** DATA FOR THIS EXERCISE follows **

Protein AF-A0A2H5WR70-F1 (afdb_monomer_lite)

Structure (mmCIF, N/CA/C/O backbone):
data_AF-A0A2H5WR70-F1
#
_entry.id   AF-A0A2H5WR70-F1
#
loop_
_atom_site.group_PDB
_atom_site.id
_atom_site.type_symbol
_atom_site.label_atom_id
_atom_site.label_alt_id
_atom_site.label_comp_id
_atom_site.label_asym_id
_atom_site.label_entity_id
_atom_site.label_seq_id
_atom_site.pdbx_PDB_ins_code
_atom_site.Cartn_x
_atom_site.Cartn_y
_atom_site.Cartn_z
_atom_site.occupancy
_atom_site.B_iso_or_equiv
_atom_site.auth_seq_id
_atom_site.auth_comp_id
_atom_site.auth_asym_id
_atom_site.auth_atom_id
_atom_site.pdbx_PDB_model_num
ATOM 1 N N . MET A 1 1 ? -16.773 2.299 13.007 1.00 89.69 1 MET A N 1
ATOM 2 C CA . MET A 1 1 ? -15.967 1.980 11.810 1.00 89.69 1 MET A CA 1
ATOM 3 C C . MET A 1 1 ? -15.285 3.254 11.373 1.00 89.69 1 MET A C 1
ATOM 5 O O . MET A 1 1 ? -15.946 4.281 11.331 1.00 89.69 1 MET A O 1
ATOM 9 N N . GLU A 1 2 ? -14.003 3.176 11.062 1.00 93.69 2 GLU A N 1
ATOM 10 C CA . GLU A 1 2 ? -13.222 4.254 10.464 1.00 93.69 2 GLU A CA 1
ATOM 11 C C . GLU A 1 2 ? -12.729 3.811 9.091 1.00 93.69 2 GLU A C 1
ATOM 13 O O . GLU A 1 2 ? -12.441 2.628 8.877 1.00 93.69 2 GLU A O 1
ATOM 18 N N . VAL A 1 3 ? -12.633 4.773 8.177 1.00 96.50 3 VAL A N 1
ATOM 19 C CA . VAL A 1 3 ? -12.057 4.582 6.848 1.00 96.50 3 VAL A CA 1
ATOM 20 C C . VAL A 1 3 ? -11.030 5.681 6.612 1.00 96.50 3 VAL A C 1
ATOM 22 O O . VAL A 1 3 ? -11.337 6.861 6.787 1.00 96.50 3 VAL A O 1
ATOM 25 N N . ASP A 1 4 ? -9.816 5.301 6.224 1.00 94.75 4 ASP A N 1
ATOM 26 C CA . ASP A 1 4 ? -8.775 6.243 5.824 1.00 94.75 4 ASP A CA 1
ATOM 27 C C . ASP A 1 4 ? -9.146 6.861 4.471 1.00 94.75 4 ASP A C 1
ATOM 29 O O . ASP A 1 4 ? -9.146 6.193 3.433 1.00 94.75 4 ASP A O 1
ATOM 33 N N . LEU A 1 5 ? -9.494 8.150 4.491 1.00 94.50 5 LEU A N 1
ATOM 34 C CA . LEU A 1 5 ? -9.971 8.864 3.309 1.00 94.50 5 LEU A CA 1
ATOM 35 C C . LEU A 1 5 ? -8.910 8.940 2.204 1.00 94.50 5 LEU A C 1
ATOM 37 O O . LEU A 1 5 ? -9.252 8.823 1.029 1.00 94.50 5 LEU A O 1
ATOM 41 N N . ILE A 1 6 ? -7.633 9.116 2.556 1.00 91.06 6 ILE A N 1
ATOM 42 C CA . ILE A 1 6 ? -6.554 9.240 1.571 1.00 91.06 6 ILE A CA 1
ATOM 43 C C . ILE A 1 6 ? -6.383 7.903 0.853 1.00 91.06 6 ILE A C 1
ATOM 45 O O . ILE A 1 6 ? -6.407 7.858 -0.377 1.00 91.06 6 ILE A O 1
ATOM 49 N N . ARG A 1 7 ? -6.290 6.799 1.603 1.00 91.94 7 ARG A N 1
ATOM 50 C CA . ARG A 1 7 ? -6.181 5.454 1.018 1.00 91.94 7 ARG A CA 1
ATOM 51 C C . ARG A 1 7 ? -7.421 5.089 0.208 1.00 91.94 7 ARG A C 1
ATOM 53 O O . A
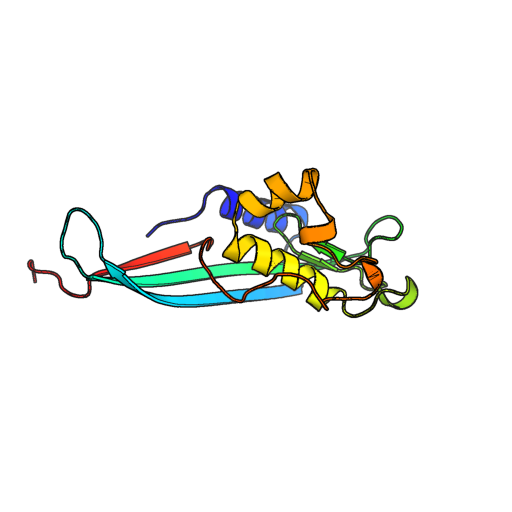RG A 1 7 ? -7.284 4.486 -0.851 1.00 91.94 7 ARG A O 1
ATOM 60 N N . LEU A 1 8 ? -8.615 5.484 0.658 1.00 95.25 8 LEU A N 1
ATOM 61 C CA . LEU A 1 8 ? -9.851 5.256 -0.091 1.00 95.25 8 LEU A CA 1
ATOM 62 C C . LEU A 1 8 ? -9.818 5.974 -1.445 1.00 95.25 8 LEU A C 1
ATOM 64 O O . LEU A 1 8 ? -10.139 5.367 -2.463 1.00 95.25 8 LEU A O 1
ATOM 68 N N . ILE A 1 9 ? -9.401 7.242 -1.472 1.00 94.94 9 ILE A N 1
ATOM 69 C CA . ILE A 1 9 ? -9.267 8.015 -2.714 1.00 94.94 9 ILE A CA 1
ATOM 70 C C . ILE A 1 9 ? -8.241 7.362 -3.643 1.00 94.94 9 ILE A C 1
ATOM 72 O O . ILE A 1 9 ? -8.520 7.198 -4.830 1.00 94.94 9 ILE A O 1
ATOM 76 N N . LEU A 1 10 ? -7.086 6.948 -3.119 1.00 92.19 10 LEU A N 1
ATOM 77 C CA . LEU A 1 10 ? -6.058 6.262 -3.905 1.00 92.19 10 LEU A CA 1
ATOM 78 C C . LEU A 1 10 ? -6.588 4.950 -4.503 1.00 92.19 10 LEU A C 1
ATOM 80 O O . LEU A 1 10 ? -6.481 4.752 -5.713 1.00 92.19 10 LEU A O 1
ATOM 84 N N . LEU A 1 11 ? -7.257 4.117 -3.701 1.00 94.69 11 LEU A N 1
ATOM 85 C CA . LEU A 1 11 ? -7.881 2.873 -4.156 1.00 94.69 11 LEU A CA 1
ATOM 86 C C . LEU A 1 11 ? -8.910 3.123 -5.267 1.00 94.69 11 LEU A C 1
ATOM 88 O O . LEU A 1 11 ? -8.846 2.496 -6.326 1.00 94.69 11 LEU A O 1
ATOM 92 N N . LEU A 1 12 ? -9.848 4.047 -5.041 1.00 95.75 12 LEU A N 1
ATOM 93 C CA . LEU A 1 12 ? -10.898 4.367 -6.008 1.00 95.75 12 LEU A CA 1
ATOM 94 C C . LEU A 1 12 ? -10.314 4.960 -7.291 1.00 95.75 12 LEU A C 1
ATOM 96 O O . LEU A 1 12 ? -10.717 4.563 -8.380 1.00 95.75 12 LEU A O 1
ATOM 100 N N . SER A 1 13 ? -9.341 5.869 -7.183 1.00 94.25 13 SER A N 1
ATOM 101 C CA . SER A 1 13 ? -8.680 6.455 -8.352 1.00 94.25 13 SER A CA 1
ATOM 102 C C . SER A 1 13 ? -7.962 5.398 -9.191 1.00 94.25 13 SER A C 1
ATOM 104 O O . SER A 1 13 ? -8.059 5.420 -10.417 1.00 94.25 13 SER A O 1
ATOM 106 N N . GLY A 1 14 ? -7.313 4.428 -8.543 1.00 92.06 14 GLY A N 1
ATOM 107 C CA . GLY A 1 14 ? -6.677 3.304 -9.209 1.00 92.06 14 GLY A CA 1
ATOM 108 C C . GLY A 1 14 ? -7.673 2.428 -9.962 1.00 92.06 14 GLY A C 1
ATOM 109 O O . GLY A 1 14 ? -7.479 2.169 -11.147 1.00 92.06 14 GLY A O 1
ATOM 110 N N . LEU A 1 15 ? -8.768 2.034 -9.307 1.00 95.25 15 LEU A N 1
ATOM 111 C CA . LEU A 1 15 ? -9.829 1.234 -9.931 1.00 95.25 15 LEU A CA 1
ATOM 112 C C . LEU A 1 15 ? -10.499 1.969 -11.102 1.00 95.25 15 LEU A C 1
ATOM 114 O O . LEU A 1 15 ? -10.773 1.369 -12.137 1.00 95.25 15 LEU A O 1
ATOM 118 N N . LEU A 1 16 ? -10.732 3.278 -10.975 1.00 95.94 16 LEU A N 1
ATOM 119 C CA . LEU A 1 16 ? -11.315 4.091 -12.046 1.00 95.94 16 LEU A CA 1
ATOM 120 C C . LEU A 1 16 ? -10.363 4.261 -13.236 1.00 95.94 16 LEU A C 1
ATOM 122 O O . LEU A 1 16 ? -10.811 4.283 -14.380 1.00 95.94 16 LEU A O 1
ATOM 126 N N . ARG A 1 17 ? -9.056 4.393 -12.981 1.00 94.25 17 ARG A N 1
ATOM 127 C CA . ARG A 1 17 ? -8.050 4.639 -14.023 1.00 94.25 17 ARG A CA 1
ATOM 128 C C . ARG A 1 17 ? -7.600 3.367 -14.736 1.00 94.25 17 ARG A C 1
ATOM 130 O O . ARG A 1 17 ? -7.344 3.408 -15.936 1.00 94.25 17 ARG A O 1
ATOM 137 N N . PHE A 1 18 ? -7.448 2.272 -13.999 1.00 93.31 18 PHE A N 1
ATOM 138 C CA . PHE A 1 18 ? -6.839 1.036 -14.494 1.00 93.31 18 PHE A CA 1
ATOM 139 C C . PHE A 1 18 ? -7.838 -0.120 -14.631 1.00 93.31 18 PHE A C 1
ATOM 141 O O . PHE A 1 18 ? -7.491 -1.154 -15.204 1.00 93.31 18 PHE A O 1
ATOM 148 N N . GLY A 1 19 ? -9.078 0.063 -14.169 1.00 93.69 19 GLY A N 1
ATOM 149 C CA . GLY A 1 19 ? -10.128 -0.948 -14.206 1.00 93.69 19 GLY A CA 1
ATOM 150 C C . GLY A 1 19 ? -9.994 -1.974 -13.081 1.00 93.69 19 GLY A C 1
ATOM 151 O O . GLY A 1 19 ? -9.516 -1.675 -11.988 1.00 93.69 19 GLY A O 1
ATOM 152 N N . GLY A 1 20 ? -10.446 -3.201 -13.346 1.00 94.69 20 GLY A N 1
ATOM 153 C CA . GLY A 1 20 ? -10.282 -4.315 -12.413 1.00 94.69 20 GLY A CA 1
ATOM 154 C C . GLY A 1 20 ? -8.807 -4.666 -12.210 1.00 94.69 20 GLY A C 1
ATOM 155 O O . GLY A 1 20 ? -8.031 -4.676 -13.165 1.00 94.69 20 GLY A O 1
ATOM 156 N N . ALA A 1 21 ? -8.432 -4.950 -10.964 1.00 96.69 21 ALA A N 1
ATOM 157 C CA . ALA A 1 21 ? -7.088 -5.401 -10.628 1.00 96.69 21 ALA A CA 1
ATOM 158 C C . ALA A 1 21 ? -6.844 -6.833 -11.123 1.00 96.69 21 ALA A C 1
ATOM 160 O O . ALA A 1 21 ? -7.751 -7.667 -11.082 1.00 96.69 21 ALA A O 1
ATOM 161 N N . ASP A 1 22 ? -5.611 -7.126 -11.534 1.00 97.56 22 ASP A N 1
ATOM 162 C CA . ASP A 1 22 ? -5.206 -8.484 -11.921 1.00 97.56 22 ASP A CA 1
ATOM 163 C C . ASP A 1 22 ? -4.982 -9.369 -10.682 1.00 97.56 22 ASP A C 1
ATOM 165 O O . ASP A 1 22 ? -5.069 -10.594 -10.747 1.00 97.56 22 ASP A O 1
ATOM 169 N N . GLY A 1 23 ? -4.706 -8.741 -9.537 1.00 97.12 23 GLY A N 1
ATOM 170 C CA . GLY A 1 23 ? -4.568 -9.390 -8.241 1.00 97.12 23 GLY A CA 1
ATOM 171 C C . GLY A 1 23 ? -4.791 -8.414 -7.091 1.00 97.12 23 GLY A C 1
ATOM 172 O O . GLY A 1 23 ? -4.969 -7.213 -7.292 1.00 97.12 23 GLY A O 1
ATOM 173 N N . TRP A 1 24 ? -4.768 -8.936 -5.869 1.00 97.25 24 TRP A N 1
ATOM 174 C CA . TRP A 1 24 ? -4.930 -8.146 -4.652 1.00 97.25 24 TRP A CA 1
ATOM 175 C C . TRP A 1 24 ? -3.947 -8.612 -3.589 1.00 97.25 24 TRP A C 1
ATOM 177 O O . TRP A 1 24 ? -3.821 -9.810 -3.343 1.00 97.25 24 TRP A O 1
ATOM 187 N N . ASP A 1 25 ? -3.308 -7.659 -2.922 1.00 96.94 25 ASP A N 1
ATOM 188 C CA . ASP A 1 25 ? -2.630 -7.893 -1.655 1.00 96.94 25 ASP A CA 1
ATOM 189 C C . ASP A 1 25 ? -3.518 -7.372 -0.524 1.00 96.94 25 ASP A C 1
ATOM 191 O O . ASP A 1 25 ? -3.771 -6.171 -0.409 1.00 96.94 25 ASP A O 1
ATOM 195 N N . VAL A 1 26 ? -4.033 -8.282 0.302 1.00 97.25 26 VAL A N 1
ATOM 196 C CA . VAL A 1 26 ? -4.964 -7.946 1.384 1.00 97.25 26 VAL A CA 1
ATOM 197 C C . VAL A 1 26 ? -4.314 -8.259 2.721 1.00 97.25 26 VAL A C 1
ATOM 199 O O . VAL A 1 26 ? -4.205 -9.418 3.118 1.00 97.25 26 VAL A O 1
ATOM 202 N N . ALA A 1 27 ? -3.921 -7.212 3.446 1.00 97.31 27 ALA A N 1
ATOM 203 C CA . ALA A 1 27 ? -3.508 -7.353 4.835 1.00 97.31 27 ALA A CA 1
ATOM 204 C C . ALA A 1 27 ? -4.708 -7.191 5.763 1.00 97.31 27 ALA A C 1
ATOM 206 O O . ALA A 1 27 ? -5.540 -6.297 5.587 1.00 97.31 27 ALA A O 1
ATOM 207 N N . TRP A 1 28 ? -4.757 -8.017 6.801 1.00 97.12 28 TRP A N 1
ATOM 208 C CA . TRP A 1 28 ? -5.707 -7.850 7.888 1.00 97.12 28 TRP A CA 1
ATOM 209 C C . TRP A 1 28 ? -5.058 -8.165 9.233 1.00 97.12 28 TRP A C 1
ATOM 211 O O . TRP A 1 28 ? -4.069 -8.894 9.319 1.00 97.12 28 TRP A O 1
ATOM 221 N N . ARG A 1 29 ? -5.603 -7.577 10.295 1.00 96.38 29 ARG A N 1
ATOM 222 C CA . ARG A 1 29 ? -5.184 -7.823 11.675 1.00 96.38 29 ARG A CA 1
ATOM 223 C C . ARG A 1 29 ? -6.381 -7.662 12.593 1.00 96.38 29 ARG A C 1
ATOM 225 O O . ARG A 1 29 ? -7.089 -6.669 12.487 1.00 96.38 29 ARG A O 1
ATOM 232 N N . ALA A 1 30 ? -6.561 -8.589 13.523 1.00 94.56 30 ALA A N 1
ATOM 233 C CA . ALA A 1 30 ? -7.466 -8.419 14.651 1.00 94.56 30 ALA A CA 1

** End of DATA FOR THIS EXERCISE **
** DATA FOR THIS EXERCISE follows **

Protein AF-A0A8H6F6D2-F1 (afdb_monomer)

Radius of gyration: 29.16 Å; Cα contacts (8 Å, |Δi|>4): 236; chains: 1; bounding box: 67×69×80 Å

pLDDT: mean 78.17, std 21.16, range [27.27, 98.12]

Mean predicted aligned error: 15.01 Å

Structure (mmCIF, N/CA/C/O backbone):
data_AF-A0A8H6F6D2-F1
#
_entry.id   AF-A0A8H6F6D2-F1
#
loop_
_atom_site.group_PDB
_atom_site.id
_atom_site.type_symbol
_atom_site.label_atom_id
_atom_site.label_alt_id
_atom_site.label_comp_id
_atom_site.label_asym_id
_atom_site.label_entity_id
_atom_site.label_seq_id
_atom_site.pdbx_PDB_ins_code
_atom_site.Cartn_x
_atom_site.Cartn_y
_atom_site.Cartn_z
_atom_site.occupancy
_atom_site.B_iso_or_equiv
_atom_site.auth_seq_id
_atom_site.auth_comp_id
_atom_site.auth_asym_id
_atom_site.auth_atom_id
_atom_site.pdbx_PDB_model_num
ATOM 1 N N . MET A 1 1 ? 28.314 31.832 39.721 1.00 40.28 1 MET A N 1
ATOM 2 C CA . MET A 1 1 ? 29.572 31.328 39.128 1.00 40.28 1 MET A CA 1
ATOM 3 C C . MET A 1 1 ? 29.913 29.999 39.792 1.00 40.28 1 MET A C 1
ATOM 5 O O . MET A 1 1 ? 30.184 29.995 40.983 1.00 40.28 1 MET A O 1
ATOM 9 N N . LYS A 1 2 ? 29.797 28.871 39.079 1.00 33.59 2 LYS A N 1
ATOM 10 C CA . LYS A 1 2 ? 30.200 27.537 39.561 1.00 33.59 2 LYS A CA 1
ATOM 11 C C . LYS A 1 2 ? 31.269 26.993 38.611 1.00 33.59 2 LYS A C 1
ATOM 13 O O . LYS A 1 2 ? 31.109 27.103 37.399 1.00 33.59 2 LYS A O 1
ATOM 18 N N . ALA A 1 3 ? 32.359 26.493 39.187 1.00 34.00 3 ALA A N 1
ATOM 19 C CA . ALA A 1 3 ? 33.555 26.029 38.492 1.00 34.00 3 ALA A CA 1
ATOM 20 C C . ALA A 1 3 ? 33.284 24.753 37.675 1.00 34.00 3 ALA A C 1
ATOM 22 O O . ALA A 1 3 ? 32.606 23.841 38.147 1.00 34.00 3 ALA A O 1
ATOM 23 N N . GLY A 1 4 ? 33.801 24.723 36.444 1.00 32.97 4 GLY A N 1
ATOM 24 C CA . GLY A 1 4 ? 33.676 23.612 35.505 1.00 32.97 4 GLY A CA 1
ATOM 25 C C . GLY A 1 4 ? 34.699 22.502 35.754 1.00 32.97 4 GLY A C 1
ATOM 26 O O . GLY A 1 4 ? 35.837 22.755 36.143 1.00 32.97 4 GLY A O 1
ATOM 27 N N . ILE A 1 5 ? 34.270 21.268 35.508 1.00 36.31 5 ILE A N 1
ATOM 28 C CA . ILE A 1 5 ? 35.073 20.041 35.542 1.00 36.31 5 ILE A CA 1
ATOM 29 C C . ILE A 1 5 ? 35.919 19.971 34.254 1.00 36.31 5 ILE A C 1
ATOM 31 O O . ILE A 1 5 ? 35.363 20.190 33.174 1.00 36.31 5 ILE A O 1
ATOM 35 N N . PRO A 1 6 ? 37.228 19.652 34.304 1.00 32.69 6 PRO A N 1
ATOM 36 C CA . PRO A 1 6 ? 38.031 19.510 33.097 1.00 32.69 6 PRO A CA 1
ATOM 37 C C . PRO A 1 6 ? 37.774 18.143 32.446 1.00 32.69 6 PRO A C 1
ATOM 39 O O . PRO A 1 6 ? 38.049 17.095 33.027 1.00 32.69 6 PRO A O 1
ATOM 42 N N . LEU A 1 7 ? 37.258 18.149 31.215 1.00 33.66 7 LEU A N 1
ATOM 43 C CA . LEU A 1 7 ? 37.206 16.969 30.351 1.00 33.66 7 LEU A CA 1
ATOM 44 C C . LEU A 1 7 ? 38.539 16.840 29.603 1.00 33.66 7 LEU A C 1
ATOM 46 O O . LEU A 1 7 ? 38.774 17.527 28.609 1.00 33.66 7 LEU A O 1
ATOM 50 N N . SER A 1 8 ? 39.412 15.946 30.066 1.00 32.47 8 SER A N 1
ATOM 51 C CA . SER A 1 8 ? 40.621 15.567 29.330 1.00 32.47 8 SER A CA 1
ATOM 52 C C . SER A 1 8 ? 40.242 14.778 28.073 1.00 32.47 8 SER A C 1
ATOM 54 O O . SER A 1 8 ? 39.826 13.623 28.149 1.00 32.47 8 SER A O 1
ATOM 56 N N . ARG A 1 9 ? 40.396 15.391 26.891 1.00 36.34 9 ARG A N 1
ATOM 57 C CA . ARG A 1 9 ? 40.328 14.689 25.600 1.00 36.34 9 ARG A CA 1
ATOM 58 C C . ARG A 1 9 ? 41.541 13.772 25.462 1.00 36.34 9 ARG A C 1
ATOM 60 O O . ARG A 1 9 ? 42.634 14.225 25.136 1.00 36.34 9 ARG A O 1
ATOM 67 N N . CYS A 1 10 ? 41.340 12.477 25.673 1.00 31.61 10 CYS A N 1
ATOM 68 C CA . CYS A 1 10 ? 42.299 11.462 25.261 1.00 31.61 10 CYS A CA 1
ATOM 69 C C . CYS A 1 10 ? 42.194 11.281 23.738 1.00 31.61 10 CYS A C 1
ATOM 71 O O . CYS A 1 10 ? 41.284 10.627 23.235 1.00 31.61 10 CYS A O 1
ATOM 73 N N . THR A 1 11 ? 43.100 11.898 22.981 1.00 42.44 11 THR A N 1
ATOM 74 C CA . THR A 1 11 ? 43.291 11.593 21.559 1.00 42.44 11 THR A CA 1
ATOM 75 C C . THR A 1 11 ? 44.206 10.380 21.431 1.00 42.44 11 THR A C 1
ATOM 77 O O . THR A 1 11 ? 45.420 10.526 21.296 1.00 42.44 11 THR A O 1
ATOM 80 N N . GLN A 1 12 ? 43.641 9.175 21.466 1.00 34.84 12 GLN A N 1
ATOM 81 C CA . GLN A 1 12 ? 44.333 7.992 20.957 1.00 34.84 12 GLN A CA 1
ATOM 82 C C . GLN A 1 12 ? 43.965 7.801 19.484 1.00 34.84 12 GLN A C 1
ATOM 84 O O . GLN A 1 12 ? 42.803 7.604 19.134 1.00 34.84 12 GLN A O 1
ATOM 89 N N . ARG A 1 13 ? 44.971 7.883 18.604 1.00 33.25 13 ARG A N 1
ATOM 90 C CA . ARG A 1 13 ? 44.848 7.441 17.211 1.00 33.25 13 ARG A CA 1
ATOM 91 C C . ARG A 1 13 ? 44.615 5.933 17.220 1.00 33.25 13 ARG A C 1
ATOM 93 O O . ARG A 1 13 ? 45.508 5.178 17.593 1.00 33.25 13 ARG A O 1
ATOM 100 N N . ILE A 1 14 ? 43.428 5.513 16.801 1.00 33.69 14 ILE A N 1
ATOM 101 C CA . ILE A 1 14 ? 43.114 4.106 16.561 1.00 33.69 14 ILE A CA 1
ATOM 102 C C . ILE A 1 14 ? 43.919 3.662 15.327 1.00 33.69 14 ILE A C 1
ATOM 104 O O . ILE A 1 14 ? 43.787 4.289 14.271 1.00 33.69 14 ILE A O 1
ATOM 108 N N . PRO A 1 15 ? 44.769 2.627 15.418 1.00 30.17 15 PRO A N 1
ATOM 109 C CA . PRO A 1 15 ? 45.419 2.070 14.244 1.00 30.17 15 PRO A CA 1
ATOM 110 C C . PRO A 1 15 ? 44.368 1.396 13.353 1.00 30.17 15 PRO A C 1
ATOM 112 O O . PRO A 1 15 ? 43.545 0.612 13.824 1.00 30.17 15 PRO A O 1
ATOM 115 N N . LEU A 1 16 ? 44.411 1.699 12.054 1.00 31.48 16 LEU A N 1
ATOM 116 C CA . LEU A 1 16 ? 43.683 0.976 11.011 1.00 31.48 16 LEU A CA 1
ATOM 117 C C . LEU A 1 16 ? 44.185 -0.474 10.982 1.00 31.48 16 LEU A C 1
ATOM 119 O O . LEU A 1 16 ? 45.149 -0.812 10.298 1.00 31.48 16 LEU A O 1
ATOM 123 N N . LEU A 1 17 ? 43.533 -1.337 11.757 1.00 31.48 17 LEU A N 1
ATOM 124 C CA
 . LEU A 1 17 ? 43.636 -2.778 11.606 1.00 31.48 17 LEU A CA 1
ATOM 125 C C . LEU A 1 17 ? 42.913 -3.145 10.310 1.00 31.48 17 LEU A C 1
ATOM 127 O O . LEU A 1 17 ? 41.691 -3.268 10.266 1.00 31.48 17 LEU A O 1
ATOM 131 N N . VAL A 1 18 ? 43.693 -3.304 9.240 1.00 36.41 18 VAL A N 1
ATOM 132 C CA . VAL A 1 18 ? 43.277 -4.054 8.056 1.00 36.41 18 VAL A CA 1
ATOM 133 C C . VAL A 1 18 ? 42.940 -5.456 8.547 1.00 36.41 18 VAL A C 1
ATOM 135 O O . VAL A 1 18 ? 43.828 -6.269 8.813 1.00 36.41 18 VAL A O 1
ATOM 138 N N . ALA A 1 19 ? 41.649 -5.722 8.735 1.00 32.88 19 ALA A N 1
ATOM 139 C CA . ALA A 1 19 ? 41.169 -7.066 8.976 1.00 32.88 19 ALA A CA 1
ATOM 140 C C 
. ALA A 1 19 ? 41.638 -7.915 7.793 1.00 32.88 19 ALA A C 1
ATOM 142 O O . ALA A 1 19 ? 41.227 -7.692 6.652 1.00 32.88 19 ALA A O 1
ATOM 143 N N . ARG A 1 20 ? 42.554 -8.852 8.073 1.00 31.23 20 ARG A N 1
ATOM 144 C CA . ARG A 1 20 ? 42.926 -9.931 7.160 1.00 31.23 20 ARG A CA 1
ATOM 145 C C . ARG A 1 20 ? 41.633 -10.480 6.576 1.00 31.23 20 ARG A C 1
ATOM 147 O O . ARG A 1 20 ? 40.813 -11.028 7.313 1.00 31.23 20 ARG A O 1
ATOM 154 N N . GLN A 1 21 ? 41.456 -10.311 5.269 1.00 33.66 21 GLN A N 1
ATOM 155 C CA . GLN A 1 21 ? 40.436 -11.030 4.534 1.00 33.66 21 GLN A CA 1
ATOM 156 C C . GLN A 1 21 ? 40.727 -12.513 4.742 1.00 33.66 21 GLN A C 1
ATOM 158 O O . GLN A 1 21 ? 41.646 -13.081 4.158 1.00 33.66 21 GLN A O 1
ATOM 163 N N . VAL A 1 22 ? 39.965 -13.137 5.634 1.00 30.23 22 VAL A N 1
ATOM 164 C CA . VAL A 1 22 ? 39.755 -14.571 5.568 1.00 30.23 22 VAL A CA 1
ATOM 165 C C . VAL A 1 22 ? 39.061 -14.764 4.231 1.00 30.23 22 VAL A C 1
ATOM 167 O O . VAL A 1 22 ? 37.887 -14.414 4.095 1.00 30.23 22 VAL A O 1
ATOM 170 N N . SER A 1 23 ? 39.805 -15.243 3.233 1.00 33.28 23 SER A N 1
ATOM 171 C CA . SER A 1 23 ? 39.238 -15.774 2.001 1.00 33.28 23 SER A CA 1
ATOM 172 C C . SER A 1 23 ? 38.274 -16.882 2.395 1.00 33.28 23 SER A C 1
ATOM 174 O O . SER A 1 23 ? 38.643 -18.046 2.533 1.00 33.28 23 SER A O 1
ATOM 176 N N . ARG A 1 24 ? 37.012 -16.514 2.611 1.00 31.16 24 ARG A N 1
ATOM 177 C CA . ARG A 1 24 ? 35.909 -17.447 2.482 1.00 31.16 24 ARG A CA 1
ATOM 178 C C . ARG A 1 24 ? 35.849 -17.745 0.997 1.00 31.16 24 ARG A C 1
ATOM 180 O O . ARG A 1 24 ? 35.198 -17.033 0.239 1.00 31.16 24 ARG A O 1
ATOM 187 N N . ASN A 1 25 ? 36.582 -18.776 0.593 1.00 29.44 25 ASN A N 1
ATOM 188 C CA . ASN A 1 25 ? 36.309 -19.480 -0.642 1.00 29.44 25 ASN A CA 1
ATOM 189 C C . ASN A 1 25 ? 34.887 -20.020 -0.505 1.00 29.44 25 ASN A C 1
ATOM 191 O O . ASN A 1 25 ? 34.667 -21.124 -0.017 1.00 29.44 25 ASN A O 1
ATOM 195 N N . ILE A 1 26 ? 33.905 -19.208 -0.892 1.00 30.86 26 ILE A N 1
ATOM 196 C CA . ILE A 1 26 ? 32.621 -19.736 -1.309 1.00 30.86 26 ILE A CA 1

** End of DATA FOR THIS EXERCISE **

• PROBLEM: Output exactly the lines of the material above from the one containing "ATOM 37 C C" up to and including the one containing "ATOM 54 O O".

• THE COMPLETED TASK:
ATOM 37 C C . PRO A 1 6 ? 37.774 18.143 32.446 1.00 32.69 6 PRO A C 1
ATOM 39 O O . PRO A 1 6 ? 38.049 17.095 33.027 1.00 32.69 6 PRO A O 1
ATOM 42 N N . LEU A 1 7 ? 37.258 18.149 31.215 1.00 33.66 7 LEU A N 1
ATOM 43 C CA . LEU A 1 7 ? 37.206 16.969 30.351 1.00 33.66 7 LEU A CA 1
ATOM 44 C C . LEU A 1 7 ? 38.539 16.840 29.603 1.00 33.66 7 LEU A C 1
ATOM 46 O O . LEU A 1 7 ? 38.774 17.527 28.609 1.00 33.66 7 LEU A O 1
ATOM 50 N N . SER A 1 8 ? 39.412 15.946 30.066 1.00 32.47 8 SER A N 1
ATOM 51 C CA . SER A 1 8 ? 40.621 15.567 29.330 1.00 32.47 8 SER A CA 1
ATOM 52 C C . SER A 1 8 ? 40.242 14.778 28.073 1.00 32.47 8 SER A C 1
ATOM 54 O O . SER A 1 8 ? 39.826 13.623 28.149 1.00 32.47 8 SER A O 1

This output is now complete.